I heard Theo Fleury speak at the Kwanlin Dün Cultural Centre in Whitehorse last summer during the Adäka Cultural Festival, but hadn’t had a chance to read his autobiography, Playing With Fire, until recently.

I finished it quickly.

He writes forcefully about his addictions and the abuse and neglect that underpinned them. Much of the book also contains colourful tales of his phenomenal success in hockey and the parties that were fuelled and funded by that success.

During his years as a Calgary Flame and an Olympic hero, Fleury won over many fans for his lion-hearted play. Although short in stature, on the rink he would split the big oak tree defensemen of the clutch-and-grab era, giving them a few quick slashes and crosschecks, just on the clean side of a minor penalty, then tip in a goal while the behemoth opponents winced.

Then he’d taunt them with his stick and yell, “I’ll carve your eye out!” as the puck dropped and they stumbled to keep up with the fiery high flyer.

It stands to reason that his zeal, perhaps channeled aggression from neglect and abuse, would extend into the extra-curricular zone too. Perhaps there is an unintended danger that his descriptions of booze, drugs, strippers, and fancy hotels might lead a youngster to want to sample this forbidden fruit.

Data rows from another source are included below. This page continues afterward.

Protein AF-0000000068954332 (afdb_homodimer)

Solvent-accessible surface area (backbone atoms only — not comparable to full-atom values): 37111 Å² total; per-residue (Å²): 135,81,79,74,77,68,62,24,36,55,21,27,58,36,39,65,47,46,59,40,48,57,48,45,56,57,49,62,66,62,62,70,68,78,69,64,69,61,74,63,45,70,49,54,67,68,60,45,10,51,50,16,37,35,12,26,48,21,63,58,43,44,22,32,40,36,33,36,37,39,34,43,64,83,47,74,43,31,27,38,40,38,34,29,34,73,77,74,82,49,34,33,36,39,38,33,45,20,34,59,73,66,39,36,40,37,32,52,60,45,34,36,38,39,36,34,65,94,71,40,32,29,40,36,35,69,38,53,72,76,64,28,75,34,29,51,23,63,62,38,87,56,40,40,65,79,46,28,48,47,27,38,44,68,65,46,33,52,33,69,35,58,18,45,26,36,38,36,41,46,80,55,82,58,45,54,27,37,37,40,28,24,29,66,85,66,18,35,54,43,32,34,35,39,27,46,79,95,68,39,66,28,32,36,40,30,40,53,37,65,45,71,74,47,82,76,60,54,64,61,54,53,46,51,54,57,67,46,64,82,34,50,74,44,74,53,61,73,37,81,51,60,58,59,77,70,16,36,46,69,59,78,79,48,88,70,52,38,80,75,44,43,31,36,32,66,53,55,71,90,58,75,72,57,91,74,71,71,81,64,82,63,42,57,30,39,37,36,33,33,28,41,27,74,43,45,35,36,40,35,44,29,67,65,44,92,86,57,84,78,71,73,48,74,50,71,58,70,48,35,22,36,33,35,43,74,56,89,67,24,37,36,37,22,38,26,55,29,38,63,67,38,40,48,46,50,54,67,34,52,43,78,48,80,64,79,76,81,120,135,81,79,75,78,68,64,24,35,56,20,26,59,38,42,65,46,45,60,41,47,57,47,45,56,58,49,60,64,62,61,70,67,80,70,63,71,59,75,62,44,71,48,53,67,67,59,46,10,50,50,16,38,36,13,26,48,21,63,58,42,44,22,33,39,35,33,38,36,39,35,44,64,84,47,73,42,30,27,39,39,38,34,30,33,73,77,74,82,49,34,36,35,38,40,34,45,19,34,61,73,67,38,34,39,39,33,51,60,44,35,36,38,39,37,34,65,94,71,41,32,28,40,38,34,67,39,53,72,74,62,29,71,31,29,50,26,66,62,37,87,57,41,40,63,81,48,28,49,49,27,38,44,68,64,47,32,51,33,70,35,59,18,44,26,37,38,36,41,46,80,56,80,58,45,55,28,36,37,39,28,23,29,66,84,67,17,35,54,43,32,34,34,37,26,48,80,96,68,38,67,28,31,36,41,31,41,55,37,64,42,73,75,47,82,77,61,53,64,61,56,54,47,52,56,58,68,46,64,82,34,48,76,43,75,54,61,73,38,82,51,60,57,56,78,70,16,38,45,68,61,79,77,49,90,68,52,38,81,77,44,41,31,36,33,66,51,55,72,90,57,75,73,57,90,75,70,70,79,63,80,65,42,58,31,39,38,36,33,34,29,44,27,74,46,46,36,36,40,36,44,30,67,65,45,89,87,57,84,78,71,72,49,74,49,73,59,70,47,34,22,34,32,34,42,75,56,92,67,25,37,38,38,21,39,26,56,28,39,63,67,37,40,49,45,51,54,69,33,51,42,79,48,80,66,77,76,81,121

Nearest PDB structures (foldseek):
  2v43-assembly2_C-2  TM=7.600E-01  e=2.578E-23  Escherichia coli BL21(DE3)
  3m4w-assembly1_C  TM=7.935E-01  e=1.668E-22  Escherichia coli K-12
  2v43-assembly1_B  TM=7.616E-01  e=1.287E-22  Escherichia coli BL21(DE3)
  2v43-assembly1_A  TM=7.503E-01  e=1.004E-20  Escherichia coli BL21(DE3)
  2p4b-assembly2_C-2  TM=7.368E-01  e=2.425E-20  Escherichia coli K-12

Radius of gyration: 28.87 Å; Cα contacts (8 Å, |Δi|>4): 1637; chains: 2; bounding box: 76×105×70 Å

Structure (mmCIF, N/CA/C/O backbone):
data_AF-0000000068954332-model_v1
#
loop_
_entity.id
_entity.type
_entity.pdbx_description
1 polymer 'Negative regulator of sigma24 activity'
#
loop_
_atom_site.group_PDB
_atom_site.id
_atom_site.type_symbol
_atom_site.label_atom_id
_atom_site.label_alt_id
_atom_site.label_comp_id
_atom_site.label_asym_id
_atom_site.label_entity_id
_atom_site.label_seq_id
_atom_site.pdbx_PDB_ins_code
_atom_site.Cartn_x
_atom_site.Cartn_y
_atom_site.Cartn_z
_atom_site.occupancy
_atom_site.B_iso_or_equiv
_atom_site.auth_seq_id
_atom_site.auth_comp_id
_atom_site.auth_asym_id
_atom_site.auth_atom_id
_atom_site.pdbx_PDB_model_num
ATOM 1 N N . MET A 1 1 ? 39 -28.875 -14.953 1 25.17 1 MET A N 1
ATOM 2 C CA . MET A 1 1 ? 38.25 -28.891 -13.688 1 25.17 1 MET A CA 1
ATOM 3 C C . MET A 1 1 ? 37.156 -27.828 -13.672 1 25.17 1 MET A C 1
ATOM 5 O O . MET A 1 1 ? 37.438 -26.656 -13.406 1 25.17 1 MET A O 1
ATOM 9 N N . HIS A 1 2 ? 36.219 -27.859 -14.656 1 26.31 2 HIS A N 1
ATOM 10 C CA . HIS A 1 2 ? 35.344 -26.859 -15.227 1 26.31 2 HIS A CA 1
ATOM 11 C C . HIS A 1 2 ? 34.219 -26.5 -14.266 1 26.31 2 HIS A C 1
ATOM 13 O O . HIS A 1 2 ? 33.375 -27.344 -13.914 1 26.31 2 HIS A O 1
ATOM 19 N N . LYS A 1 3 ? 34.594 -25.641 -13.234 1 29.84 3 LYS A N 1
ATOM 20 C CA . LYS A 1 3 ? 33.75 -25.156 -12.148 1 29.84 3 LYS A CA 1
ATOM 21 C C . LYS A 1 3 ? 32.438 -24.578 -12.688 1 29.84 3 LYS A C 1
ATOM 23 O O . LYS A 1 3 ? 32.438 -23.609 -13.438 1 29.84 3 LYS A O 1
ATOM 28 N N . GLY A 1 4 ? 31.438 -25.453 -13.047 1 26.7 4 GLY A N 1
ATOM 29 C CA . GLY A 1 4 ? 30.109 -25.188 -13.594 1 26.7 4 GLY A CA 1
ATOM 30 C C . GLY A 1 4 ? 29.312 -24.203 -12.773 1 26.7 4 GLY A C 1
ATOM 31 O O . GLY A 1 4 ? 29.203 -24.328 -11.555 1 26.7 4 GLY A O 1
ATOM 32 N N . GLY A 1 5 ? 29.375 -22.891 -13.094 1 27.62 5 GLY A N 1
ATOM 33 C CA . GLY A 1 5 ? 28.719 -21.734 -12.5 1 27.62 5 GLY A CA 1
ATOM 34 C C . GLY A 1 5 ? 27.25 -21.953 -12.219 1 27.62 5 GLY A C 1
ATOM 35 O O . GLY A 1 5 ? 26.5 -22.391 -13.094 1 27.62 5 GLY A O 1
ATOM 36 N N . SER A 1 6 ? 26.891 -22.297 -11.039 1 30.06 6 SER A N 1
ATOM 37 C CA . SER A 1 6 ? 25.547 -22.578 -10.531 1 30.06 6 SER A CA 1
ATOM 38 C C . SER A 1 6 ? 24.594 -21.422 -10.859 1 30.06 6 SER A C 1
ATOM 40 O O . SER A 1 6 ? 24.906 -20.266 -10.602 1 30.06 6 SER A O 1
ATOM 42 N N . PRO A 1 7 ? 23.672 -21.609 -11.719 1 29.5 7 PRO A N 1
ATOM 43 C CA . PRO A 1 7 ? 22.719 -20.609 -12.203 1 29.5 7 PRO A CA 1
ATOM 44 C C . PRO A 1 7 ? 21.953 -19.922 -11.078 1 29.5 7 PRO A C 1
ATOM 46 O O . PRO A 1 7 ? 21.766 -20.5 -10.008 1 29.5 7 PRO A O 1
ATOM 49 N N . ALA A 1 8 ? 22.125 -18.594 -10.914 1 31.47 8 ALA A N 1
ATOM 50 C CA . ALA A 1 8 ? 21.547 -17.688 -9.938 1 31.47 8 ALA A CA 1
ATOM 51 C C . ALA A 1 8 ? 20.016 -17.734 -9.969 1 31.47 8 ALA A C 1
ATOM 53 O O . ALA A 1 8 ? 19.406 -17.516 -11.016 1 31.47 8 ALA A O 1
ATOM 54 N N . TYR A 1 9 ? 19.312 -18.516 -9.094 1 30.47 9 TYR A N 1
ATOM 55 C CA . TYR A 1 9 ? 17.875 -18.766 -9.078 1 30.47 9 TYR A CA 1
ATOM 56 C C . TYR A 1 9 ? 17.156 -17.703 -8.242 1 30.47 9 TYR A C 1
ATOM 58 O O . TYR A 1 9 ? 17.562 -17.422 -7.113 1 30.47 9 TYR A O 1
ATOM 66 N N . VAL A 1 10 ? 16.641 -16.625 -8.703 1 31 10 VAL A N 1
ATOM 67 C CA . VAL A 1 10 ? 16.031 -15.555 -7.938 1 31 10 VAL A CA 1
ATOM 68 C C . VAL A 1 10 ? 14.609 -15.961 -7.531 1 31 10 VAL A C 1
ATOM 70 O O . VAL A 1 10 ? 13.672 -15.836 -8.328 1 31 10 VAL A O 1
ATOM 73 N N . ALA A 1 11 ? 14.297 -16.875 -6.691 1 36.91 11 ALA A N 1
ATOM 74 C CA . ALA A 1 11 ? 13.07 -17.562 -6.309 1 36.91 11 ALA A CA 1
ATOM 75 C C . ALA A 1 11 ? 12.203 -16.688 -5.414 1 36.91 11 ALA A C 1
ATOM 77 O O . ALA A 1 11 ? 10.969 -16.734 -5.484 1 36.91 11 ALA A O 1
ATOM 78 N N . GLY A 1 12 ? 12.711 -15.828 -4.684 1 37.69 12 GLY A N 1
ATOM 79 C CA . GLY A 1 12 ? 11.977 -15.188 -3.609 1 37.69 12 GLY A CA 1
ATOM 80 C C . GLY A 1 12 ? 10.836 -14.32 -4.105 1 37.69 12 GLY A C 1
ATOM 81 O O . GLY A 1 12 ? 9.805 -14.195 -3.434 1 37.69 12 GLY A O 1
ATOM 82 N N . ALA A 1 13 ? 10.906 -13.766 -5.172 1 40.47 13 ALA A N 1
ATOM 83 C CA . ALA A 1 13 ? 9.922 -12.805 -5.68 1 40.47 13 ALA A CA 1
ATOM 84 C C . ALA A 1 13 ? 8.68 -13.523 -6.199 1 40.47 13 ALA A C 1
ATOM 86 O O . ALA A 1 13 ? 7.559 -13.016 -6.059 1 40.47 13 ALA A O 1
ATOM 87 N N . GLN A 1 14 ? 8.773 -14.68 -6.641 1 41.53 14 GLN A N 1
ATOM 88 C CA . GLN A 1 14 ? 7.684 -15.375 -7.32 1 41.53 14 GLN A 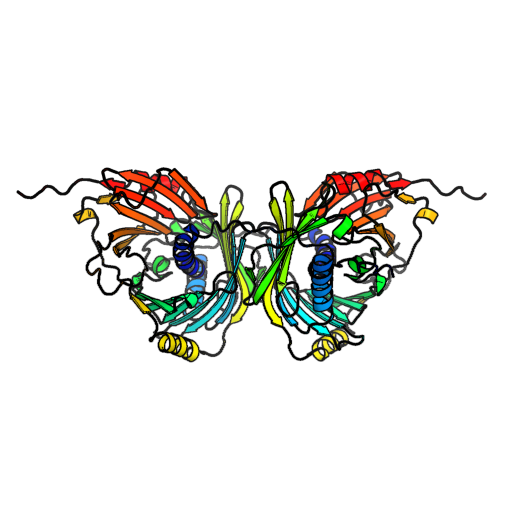CA 1
ATOM 89 C C . GLN A 1 14 ? 6.68 -15.945 -6.316 1 41.53 14 GLN A C 1
ATOM 91 O O . GLN A 1 14 ? 5.48 -15.992 -6.59 1 41.53 14 GLN A O 1
ATOM 96 N N . LYS A 1 15 ? 7.18 -16.469 -5.273 1 43.66 15 LYS A N 1
ATOM 97 C CA . LYS A 1 15 ? 6.242 -16.969 -4.27 1 43.66 15 LYS A CA 1
ATOM 98 C C . LYS A 1 15 ? 5.199 -15.922 -3.918 1 43.66 15 LYS A C 1
ATOM 100 O O . LYS A 1 15 ? 4.004 -16.219 -3.842 1 43.66 15 LYS A O 1
ATOM 105 N N . ILE A 1 16 ? 5.742 -14.914 -3.676 1 43.41 16 ILE A N 1
ATOM 106 C CA . ILE A 1 16 ? 4.82 -13.844 -3.311 1 43.41 16 ILE A CA 1
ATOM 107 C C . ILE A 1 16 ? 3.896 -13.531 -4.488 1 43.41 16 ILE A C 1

He writes: “You can ask anybody and they will tell you partying with me is the most fun you’ll ever have in your life.” But at the end of the day this is a cautionary tale.

Fleury offers this countervailing warning about drug use, and about a drug binge gone wrong: “I have never been the same since that episode. I have had panic attacks ever since. They are more manageable now, since I have had counseling and gained some tools.”

He emphasizes that addictions get worse over time and describes how his relationship with himself and those around him became mired in conflict: “Underneath anger is sadness. If you are not happy, what do you project? You project anger. What does anger say? It says, ‘Leave me the f— alone.’”

Eventually the addictions he employed to obscure pain took him to the cusp of suicide. He recommends anyone suffering from addiction, whether they have suffered abuse or not, to seek help and acquire tools for a better life.

Although his party tales aren’t for the faint of heart, neither are his descriptions of sexual abuse and the subsequent manipulation of the coach who scooped him from a small prairie town in his youth.

His account is timely, and is an important voice added to those encouraging people to reach out, whether to a help line, a friend, a family member, or the police. He writes: “I needed to tell as many people as I could, because that’s where the healing is.”

In the end, the ever-tenacious Fleury triumphs over temptations, professional pressures, demons, and cravings after a plea to a higher power to take the cross of addiction from him. It is inspirational and convincing.

The book also has its lighter moments. In his tale of a young prairie boy who grew up neglected but always knew he was destined for greatness he drops many names and describes his journey towards Stanley Cup glory and Olympic Gold.

If there is one point I take issue with it’s his suggestion that as a young lad he could do the Rubik’s cube instantly when a friend tossed it to him. Two minutes for embellishment Theo.

Fleury speaks frequently, traveling across the continent, and you can tell. When I heard him in Whitehorse his delivery was seamless. He introduced his remarks with a prayer to the elders, accompanied by an instruction to the youngsters to take off their caps out of respect.

He invoked his Metis background and held the crowd of many demographics spellbound.

The emotional crescendo came when he described his conversion, described in his book as a sort Garden of Gethsemane supplication: “I was dying a slow, painful, lonely death because alcohol doesn’t take your life right away. It eats away at your soul and your spirit… Suddenly, I hit my knees and said, ‘God, please, please, please take this obsession away,’ and I sat there crying and praying for hours. I thought about being in cocaine-induced rages in the desert, talking to f—ing cacti, yelling at God… I needed some outside intervention. I needed God. My life was a disaster.”

Appealing to a higher power and seeking counseling to “unlink” from the abuse perpetrated upon him worked: “[Therapy] taught me that if you want your life back, you cannot hand it over to the memory and let the perpetrator steal your future.”

“So if you are in the situation I was in… call for help.”

“Seriously, you are not alone. Pick up the phone.”